• Task instructions:
The output should be the listing below, limited to the lines from the one with "Protein AF-A0ABD6DQR4-F1 (afdb_monomer)" through the one with "ATOM 17 C CA", exact and without pictures.

• Provided records:
◆ ◆ ◆ ◆
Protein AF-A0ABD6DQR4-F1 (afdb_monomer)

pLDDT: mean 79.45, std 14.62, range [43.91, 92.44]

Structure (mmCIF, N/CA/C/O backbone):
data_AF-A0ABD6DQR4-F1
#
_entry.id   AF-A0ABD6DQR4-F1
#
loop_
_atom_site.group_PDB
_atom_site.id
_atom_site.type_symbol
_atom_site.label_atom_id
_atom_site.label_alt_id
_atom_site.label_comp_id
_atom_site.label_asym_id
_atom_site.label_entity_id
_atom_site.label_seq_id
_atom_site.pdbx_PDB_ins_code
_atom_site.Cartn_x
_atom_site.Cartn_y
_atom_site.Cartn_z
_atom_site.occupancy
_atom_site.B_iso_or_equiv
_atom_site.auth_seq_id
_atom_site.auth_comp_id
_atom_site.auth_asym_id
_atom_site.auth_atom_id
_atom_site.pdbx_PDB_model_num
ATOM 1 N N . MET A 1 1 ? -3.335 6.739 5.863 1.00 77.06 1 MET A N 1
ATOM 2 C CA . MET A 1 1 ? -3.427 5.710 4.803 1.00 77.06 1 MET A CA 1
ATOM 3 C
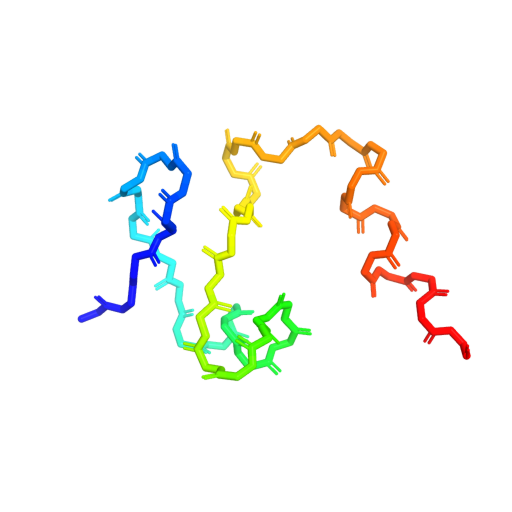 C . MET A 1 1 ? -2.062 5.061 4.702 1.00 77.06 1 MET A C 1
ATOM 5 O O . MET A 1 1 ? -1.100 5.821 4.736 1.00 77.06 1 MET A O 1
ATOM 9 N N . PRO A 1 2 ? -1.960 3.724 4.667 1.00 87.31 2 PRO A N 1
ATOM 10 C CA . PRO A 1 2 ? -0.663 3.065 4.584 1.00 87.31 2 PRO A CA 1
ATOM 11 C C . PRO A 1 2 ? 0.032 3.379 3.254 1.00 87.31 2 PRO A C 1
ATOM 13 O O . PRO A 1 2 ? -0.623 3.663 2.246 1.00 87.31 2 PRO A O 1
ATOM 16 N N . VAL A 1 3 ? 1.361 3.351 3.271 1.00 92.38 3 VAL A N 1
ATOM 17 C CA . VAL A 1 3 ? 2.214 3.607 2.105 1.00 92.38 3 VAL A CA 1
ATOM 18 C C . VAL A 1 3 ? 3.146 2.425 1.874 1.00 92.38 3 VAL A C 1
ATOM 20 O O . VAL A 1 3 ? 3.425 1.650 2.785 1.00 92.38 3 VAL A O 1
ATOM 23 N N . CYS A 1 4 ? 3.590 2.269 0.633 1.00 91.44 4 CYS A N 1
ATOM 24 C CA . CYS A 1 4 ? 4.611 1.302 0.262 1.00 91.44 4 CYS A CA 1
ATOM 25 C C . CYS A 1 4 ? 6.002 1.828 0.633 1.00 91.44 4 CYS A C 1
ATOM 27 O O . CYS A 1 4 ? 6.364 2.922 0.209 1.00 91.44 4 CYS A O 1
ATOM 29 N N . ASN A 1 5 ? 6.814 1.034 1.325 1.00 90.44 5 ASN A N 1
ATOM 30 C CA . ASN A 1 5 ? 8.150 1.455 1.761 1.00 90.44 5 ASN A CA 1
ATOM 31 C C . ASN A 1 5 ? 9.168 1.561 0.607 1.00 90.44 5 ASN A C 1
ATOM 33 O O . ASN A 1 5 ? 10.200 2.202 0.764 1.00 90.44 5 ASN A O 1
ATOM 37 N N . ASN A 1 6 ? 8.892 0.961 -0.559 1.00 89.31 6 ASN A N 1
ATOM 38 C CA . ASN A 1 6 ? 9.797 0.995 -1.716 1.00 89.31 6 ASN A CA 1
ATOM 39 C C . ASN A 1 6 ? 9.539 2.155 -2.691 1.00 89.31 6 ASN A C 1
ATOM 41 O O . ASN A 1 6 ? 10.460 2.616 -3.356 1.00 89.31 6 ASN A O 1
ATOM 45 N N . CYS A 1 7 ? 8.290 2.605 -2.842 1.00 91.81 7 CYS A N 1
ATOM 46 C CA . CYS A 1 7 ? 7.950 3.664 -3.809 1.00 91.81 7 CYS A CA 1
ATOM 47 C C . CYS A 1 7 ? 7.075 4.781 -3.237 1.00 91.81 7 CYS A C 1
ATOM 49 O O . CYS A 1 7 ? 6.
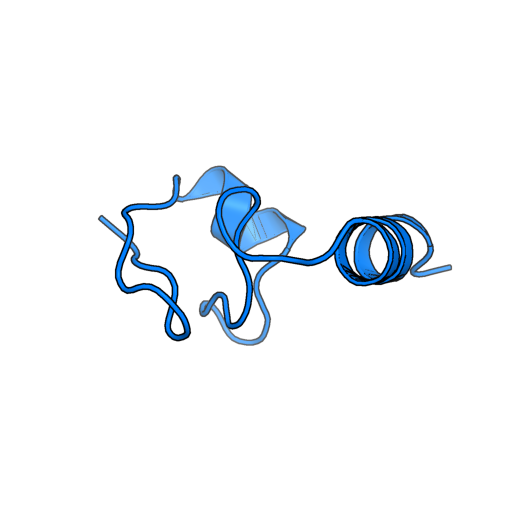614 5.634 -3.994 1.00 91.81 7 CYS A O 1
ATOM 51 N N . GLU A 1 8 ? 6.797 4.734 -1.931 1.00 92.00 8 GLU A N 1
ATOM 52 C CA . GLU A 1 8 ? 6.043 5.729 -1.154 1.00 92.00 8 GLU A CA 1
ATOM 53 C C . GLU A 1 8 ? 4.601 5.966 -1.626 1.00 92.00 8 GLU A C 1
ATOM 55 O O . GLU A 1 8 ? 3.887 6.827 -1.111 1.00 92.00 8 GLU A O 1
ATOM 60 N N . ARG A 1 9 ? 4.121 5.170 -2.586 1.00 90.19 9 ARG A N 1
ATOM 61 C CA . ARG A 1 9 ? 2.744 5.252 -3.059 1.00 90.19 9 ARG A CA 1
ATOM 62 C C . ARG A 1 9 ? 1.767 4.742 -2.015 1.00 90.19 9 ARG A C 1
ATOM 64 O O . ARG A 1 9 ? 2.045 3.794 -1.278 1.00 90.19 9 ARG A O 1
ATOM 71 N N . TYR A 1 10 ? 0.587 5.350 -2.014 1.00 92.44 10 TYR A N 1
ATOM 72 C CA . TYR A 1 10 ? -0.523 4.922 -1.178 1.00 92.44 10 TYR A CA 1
◆ ◆ ◆ ◆
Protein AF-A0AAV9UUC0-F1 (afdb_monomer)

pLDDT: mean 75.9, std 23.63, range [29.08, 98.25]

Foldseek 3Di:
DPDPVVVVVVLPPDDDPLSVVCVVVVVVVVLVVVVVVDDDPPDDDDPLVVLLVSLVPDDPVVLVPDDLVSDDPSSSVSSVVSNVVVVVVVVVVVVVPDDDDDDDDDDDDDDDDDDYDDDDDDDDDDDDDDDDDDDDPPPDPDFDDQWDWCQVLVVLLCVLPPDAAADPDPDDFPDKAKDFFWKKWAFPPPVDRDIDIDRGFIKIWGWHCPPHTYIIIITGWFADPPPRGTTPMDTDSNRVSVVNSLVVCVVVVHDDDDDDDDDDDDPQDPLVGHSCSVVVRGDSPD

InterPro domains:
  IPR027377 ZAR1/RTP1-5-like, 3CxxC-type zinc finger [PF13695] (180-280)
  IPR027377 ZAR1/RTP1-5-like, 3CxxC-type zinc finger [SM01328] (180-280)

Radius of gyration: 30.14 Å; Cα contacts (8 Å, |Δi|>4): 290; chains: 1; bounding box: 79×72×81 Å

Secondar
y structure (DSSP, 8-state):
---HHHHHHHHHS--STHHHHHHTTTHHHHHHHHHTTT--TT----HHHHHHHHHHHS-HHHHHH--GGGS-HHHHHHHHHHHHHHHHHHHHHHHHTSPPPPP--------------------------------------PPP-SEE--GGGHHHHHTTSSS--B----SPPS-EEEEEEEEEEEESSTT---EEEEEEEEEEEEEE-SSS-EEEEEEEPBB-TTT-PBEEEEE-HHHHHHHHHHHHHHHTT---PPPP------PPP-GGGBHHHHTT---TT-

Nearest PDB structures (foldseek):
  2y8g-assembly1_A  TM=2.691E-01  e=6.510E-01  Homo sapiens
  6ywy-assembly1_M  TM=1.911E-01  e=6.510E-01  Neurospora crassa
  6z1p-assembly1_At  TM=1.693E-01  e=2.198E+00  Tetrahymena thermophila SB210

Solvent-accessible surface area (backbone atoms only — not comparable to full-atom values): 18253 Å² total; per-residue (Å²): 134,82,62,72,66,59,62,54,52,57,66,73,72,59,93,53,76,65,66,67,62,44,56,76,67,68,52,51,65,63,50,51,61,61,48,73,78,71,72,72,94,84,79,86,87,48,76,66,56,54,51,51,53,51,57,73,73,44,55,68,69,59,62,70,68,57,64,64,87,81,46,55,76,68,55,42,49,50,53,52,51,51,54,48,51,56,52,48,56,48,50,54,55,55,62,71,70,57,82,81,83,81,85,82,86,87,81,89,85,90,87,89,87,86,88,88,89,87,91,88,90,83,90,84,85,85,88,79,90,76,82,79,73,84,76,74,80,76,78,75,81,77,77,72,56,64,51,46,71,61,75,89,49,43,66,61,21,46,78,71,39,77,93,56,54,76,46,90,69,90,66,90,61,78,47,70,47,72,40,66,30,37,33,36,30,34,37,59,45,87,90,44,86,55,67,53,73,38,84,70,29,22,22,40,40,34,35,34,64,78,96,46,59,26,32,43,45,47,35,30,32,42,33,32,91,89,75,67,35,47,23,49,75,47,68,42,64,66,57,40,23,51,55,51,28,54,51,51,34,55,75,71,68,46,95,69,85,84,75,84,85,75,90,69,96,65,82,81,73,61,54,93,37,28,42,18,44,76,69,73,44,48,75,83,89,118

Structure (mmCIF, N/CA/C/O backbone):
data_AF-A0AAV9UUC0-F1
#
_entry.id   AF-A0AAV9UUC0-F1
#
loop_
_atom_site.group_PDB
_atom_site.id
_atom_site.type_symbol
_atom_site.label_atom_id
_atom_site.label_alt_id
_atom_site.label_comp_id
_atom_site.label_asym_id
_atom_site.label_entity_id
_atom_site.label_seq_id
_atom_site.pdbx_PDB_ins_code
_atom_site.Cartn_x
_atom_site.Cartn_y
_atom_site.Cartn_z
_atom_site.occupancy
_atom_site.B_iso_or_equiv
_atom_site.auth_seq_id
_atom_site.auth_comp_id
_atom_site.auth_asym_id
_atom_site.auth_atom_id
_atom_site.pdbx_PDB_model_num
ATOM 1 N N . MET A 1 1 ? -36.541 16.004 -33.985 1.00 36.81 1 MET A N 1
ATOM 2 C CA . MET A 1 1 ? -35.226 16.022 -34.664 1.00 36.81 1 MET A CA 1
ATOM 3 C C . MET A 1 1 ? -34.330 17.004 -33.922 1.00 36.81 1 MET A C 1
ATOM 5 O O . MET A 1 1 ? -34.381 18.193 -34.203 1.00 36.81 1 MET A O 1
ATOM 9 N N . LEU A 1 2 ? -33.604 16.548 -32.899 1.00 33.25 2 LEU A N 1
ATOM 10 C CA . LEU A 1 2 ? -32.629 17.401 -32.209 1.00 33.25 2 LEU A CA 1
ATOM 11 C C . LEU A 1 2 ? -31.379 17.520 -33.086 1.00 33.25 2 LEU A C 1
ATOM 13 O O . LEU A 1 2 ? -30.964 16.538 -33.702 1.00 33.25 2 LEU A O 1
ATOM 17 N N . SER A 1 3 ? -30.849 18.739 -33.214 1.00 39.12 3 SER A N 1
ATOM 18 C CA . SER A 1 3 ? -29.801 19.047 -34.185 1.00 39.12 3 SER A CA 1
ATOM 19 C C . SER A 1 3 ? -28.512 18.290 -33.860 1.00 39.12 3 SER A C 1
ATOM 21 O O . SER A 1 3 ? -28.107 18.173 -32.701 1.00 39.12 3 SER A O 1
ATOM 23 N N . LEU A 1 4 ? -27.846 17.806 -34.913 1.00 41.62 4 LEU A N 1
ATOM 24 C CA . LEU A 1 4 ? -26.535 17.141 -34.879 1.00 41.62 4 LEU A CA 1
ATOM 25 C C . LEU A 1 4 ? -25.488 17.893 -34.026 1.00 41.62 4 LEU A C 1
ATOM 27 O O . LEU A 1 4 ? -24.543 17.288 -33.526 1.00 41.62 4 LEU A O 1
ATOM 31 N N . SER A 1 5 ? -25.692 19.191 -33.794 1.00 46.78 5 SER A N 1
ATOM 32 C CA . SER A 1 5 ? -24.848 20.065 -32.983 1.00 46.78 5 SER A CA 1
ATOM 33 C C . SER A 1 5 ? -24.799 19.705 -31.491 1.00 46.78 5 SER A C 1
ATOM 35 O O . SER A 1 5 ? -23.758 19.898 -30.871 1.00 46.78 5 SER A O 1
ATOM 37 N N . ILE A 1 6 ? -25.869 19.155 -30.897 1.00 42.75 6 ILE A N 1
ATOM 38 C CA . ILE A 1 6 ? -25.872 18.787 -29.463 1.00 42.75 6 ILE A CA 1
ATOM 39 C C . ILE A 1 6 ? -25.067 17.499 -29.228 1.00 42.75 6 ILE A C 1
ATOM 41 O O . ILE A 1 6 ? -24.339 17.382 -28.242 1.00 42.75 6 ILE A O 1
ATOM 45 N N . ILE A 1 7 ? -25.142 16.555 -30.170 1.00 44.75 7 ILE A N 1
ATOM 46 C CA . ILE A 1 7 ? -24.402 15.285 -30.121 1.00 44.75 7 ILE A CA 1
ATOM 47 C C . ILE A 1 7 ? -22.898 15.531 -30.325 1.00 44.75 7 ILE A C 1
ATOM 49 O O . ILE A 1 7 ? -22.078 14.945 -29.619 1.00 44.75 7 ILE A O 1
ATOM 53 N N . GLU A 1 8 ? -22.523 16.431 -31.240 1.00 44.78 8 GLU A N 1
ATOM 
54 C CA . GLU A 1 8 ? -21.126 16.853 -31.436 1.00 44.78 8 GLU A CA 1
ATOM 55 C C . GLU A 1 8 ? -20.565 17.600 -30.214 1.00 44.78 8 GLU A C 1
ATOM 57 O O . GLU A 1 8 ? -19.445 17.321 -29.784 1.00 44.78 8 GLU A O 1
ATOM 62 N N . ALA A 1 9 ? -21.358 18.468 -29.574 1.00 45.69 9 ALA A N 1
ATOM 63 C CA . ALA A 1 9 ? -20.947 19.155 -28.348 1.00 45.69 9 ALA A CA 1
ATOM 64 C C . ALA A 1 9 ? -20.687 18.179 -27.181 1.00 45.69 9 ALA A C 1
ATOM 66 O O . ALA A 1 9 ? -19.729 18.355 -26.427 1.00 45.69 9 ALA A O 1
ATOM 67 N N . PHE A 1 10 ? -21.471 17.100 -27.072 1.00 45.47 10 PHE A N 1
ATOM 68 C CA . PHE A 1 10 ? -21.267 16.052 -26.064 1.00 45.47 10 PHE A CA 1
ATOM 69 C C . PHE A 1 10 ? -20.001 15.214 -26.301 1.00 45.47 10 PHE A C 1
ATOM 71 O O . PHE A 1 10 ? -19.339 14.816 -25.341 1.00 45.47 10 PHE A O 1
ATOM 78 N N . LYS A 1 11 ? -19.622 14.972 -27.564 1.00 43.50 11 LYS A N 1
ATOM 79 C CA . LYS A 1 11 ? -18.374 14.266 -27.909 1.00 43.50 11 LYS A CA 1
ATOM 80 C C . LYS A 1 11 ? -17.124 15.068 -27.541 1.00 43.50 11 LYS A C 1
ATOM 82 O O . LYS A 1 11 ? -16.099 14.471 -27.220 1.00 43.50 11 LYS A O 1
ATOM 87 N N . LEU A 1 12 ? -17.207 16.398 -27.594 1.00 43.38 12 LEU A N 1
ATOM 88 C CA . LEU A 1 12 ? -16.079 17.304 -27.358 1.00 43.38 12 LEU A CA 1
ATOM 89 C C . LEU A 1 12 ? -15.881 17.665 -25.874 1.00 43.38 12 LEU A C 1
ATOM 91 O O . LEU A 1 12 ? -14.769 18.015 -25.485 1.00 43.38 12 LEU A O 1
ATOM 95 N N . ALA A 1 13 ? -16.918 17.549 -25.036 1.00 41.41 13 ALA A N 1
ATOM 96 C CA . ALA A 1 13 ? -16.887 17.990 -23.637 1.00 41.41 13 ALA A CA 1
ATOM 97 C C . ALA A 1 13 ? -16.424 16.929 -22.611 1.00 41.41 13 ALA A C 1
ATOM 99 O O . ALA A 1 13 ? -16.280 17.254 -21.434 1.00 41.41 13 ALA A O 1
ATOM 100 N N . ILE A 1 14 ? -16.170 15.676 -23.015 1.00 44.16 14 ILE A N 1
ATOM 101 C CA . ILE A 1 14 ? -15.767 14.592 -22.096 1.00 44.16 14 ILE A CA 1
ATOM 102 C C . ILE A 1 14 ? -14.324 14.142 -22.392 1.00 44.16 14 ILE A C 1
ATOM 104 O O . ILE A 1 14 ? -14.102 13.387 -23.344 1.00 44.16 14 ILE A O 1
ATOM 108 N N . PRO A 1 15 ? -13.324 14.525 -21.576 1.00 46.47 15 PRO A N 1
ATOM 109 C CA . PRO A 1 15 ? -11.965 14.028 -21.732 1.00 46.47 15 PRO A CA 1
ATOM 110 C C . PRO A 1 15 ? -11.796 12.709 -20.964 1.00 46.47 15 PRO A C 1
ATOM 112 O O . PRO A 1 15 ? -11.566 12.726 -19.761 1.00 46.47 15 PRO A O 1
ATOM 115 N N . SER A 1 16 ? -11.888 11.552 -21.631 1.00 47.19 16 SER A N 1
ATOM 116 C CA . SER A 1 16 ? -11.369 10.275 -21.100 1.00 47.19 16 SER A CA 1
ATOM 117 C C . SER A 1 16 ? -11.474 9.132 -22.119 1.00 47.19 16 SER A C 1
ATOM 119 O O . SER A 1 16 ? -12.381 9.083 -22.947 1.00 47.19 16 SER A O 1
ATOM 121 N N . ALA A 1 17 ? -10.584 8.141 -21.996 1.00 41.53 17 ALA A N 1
◆ ◆ ◆ ◆
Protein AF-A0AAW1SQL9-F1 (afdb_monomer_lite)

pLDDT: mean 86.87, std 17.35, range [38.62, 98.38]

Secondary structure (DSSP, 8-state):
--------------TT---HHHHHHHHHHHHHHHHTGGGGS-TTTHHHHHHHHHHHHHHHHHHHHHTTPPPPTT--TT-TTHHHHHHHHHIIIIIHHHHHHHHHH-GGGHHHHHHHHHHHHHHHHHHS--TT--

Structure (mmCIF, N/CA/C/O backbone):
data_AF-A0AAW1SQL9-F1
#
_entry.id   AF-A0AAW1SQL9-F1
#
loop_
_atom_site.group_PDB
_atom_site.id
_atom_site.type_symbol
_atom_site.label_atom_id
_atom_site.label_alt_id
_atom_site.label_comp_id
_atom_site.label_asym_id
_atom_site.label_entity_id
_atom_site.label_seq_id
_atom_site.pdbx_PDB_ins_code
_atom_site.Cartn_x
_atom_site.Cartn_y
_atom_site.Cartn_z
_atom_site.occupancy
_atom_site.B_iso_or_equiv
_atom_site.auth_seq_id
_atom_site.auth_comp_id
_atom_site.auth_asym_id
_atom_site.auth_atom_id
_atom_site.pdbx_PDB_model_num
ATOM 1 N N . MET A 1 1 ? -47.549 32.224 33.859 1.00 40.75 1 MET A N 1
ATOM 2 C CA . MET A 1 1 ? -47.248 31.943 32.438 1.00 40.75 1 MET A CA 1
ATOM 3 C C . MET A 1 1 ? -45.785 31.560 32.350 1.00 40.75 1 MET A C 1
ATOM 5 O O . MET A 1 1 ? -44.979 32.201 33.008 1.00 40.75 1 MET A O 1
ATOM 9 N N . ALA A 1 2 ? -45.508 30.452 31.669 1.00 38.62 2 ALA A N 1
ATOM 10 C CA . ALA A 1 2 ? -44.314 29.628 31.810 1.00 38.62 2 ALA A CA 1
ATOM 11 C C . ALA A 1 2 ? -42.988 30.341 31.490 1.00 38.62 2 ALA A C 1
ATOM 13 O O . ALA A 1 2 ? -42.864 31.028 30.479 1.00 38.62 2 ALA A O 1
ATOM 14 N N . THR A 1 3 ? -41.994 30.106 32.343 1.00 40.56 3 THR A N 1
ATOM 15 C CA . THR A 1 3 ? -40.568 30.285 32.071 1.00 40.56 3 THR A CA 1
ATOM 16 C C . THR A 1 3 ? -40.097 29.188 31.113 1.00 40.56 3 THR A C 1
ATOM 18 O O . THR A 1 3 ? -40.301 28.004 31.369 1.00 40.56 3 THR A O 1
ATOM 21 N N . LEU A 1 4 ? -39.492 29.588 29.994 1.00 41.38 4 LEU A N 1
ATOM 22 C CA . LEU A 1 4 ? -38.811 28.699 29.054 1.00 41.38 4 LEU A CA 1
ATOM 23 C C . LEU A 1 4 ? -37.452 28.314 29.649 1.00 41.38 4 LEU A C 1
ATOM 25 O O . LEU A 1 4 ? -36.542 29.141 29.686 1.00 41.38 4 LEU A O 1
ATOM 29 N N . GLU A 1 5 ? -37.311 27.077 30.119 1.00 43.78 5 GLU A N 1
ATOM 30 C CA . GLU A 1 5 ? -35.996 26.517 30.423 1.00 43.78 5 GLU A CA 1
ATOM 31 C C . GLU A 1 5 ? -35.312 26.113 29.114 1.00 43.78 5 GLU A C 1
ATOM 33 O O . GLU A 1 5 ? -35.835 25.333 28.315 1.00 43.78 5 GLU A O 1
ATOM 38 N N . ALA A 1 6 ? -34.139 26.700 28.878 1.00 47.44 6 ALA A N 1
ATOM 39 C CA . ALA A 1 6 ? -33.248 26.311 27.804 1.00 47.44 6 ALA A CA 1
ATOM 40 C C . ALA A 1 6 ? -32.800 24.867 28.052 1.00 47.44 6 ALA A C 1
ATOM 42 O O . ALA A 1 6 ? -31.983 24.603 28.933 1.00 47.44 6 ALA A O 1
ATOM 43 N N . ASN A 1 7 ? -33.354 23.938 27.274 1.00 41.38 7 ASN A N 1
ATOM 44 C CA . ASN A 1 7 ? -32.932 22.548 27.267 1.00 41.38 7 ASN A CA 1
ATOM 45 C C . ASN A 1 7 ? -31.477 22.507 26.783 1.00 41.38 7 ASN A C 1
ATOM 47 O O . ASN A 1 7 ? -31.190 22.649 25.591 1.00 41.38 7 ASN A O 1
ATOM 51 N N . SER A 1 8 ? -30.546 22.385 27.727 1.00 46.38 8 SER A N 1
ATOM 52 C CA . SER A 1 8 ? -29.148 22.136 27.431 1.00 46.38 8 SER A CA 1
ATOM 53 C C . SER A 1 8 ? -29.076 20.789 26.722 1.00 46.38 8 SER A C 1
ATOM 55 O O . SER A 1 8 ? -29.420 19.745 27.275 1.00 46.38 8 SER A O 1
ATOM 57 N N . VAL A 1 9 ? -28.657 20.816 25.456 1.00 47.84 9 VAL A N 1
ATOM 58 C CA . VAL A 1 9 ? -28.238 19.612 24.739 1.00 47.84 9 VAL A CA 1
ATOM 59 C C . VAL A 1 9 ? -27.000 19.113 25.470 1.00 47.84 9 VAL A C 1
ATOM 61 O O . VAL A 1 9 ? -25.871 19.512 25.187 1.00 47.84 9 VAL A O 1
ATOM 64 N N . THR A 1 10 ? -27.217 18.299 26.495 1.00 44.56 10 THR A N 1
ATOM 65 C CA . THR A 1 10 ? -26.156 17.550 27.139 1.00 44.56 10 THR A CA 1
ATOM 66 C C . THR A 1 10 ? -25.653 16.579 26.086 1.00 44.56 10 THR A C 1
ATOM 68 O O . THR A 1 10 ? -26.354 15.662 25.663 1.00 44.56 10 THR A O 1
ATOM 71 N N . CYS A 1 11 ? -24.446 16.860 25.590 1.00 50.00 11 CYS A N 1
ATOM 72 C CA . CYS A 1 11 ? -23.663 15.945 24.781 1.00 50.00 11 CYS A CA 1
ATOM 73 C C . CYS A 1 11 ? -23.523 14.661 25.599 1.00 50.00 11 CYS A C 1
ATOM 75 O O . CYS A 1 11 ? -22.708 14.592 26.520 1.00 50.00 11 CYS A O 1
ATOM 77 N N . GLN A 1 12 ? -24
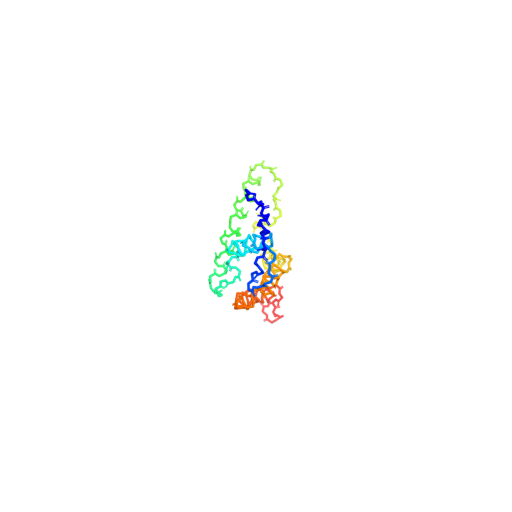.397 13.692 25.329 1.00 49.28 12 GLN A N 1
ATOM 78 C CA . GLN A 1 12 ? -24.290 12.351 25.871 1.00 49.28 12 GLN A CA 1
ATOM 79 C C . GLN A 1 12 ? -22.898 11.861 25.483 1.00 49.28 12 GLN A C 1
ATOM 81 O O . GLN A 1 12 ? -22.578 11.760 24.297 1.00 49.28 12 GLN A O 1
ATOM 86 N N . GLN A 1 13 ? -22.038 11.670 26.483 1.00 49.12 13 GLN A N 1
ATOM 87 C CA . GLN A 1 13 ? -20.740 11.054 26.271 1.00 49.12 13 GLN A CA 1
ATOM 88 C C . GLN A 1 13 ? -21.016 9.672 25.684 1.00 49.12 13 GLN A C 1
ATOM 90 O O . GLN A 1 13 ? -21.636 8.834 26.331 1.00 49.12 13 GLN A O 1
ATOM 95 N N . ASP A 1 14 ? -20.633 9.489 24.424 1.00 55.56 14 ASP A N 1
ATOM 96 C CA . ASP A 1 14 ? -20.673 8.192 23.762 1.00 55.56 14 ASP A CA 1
◆ ◆ ◆ ◆
• The completed task:
Protein AF-A0ABD6DQR4-F1 (afdb_monomer)

pLDDT: mean 79.45, std 14.62, range [43.91, 92.44]

Structure (mmCIF, N/CA/C/O backbone):
data_AF-A0ABD6DQR4-F1
#
_entry.id   AF-A0ABD6DQR4-F1
#
loop_
_atom_site.group_PDB
_atom_site.id
_atom_site.type_symbol
_atom_site.label_atom_id
_atom_site.label_alt_id
_atom_site.label_comp_id
_atom_site.label_asym_id
_atom_site.label_entity_id
_atom_site.label_seq_id
_atom_site.pdbx_PDB_ins_code
_atom_site.Cartn_x
_atom_site.Cartn_y
_atom_site.Cartn_z
_atom_site.occupancy
_atom_site.B_iso_or_equiv
_atom_site.auth_seq_id
_atom_site.auth_comp_id
_atom_site.auth_asym_id
_atom_site.auth_atom_id
_atom_site.pdbx_PDB_model_num
ATOM 1 N N . MET A 1 1 ? -3.335 6.739 5.863 1.00 77.06 1 MET A N 1
ATOM 2 C CA . MET A 1 1 ? -3.427 5.710 4.803 1.00 77.06 1 MET A CA 1
ATOM 3 C
 C . MET A 1 1 ? -2.062 5.061 4.702 1.00 77.06 1 MET A C 1
ATOM 5 O O . MET A 1 1 ? -1.100 5.821 4.736 1.00 77.06 1 MET A O 1
ATOM 9 N N . PRO A 1 2 ? -1.960 3.724 4.667 1.00 87.31 2 PRO A N 1
ATOM 10 C CA . PRO A 1 2 ? -0.663 3.065 4.584 1.00 87.31 2 PRO A CA 1
ATOM 11 C C . PRO A 1 2 ? 0.032 3.379 3.254 1.00 87.31 2 PRO A C 1
ATOM 13 O O . PRO A 1 2 ? -0.623 3.663 2.246 1.00 87.31 2 PRO A O 1
ATOM 16 N N . VAL A 1 3 ? 1.361 3.351 3.271 1.00 92.38 3 VAL A N 1
ATOM 17 C CA . VAL A 1 3 ? 2.214 3.607 2.105 1.00 92.38 3 VAL A CA 1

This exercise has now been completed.